Afin de faire retirer les photos volées de la plateforme, Stefan Forster dépose un signalement officiel auprès de Shutterstock pour violation du droit d’auteur. Conformément à la loi américaine Digital Millennium Copyright Act (DCMA), il doit prouver dans chaque cas qu’il est l’auteur des séquences. C’est ce qu’il fait, mais il doit attendre deux mois pour que les clips soient retirés de la plateforme. Il fait plusieurs demandes par écrit, mais il ne reçoit aucune liste d’acheteurs. Il confie donc l’affaire aux avocats de l’agence allemande Photoclaim, spécialisée dans le droit d’auteur. Celle-ci dépose une plainte.

Le tribunal du Land de Berlin donne finalement raison au photographe. Shutterstock est responsable du fait que les vendeurs actifs sur sa plateforme possèdent les droits d’auteur du matériel proposé. L’entreprise reçoit une injonction provisoire et une facture pour les frais de procédure. « Heureusement, jusqu’ici, les frais d’avocat étaient pris en charge par Photoclaim », explique Forster. Il a payé lui-même les frais de justice et la traduction de l’injonction provisoire.

Appliquer un jugement au niveau international ne vaut pas toujours la peine. Tout dépend de la somme en jeu.
Martin Steiger, spécialiste en droit dans l’espace numérique

Hélas, le jugement n’est pas appliqué. Depuis, selon Forster, silence radio du côté de Shutterstock. Le groupe ne répond plus ni aux emails ni aux courriers. Les factures restent ouvertes. « Et ne parlons même pas d’une compensation pour la diffusion illégale de mes œuvres. » Pour cela, il faudrait qu’il dépose une autre plainte. Martin Steiger connaît ce genre de problèmes. Les créances pécuniaires conformément à un jugement allemand définitif sont certes exécutables, mais les litiges internationaux peuvent s’avérer coûteux et compliqués. Appliquer un jugement au niveau international n’en vaut pas toujours la peine. Tout dépend de la somme en jeu.
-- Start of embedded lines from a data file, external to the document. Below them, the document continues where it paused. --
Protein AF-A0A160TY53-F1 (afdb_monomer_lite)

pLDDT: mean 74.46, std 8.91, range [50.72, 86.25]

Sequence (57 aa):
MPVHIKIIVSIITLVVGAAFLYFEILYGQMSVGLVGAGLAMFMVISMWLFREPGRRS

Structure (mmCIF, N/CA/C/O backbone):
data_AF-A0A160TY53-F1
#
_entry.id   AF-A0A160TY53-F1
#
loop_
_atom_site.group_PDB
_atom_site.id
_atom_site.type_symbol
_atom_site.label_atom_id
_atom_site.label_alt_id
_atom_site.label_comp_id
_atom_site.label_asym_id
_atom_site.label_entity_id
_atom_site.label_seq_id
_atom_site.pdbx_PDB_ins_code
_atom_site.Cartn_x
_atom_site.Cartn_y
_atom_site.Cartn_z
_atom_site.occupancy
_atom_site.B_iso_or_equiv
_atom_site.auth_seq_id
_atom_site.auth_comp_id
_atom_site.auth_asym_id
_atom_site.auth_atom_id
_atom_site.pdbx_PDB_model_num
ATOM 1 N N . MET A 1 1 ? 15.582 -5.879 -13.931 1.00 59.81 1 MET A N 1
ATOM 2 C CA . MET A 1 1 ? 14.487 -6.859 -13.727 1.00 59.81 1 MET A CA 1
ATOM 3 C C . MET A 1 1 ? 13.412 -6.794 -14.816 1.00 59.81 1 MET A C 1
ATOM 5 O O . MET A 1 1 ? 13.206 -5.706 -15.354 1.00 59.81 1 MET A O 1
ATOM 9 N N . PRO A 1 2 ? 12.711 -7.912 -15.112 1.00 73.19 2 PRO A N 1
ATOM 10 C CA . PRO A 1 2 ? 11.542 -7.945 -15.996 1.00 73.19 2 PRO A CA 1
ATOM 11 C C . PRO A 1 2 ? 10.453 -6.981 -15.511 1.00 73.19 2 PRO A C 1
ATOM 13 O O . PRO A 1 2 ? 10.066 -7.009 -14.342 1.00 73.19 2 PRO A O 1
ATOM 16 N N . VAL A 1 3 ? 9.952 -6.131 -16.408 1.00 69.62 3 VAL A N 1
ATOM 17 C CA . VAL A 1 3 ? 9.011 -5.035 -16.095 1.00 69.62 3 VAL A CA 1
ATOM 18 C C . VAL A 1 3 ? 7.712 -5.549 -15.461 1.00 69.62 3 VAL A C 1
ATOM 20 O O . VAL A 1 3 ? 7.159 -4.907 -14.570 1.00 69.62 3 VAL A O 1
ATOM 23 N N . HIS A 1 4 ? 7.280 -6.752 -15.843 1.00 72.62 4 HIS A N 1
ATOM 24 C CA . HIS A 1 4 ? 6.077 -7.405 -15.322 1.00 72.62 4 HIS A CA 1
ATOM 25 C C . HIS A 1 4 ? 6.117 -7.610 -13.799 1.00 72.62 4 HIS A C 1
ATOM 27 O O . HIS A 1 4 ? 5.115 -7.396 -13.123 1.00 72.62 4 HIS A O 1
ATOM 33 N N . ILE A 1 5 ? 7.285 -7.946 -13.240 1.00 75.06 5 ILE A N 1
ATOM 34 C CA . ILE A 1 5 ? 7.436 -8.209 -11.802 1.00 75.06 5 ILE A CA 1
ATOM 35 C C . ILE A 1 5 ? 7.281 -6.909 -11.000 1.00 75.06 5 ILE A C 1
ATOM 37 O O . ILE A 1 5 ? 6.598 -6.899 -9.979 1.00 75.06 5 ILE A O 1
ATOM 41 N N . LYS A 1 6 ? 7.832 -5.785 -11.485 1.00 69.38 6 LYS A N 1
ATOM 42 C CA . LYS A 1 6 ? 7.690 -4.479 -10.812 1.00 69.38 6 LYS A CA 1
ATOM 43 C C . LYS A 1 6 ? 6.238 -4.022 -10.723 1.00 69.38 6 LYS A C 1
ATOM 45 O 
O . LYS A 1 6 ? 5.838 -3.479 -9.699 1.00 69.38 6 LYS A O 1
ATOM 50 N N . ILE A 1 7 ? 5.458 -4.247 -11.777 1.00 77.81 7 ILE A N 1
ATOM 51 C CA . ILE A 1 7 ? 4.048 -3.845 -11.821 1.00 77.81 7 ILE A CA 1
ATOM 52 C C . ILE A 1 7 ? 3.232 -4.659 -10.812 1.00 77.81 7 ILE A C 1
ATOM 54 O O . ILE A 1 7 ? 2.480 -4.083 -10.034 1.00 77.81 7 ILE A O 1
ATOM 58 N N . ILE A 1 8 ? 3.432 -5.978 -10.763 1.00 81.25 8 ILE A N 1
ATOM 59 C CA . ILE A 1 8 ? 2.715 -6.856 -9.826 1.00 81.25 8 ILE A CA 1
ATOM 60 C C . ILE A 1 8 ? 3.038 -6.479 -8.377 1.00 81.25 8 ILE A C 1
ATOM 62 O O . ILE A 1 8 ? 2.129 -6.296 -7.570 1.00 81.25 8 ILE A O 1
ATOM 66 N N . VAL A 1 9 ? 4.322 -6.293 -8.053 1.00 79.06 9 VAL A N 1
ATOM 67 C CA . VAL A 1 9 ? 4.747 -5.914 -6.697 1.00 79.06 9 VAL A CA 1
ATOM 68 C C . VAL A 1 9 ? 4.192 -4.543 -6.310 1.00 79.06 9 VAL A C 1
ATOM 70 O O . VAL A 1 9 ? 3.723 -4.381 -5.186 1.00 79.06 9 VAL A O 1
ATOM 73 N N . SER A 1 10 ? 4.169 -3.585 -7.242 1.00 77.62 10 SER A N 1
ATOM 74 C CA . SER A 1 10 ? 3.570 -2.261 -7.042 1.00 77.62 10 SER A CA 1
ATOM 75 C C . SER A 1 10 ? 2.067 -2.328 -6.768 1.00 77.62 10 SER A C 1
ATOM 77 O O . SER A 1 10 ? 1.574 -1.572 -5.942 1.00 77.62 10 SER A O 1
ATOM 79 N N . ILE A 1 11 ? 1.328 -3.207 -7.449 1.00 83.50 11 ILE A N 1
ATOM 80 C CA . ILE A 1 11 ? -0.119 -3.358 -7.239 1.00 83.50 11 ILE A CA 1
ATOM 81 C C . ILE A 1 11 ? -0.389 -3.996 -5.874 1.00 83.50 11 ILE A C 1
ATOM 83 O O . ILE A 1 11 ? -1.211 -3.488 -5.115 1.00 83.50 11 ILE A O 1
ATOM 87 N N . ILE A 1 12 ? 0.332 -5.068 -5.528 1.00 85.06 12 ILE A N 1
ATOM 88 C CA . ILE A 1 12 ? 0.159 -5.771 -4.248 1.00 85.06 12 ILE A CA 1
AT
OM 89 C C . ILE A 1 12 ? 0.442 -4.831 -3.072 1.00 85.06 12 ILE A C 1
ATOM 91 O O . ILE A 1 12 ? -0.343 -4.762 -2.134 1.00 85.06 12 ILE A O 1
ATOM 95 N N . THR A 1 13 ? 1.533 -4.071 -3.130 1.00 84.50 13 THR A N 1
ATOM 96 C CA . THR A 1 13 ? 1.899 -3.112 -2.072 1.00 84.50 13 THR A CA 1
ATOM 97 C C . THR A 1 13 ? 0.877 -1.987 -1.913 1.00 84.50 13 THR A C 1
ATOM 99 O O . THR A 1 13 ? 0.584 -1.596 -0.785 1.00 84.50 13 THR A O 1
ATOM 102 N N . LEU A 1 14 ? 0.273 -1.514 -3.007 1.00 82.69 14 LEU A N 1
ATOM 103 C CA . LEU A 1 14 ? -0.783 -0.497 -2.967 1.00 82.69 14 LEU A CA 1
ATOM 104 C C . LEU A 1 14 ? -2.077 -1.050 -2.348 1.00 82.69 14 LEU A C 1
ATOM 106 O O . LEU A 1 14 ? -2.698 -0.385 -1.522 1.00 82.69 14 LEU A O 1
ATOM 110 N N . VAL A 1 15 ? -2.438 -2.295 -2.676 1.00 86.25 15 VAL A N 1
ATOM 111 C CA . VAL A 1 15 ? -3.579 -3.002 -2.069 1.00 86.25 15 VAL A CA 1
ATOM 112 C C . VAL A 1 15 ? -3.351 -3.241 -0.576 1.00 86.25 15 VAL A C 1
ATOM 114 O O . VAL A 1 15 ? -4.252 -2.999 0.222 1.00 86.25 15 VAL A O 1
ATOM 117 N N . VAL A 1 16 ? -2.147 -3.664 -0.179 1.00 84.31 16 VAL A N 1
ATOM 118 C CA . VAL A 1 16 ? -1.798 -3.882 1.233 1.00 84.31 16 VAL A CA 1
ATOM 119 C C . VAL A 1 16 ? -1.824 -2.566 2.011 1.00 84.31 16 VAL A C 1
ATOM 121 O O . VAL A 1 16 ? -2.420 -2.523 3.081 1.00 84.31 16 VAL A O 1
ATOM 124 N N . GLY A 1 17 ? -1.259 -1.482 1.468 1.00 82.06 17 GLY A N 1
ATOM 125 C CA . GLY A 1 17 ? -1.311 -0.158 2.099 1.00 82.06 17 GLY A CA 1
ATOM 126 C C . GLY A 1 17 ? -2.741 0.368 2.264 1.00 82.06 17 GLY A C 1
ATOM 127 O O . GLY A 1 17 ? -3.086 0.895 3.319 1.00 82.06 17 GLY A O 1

En tant que marché destiné aux personnes créatives, Shutterstock compte sur l’intégrité des utilisateurs lors de leurs soumissions sur la plateforme.
Porte-parole de Shutterstock

La rédaction de Digitec Galaxus a donné à Shutterstock l’occasion de répondre. Une porte-parole de l’entreprise a fait le commentaire suivant : « En tant que marché destiné aux personnes créatives, Shutterstock compte sur l’intégrité des utilisateurs lors de leurs soumissions sur la plateforme. Ils garantissent à Shutterstock qu’ils possèdent tous les droits nécessaires lorsqu’ils soumettent du contenu. » En cas de signalement de violations des droits d’auteur, Shutterstock retire le contenu dans les plus brefs délais. Si les infractions se répètent, les comptes concernés sont bloqués. Les questions propres au cas de Stefan Forster sont restées sans réponse. On ignore pourquoi il n’a reçu ni liste d’acheteurs ni dédommagement.

Risque ou visibilité ?

Stefan Forster est déçu par le comportement de Shutterstock. Il trouve que la charge de la preuve ne devrait pas lui revenir : « Pour moi, en tant que victime, il était difficile de faire enlever le matériel. Et apparemment, on peut créer un compte en quelques minutes et vendre des images et des vidéos volées sans que personne ne fasse aucune vérification. »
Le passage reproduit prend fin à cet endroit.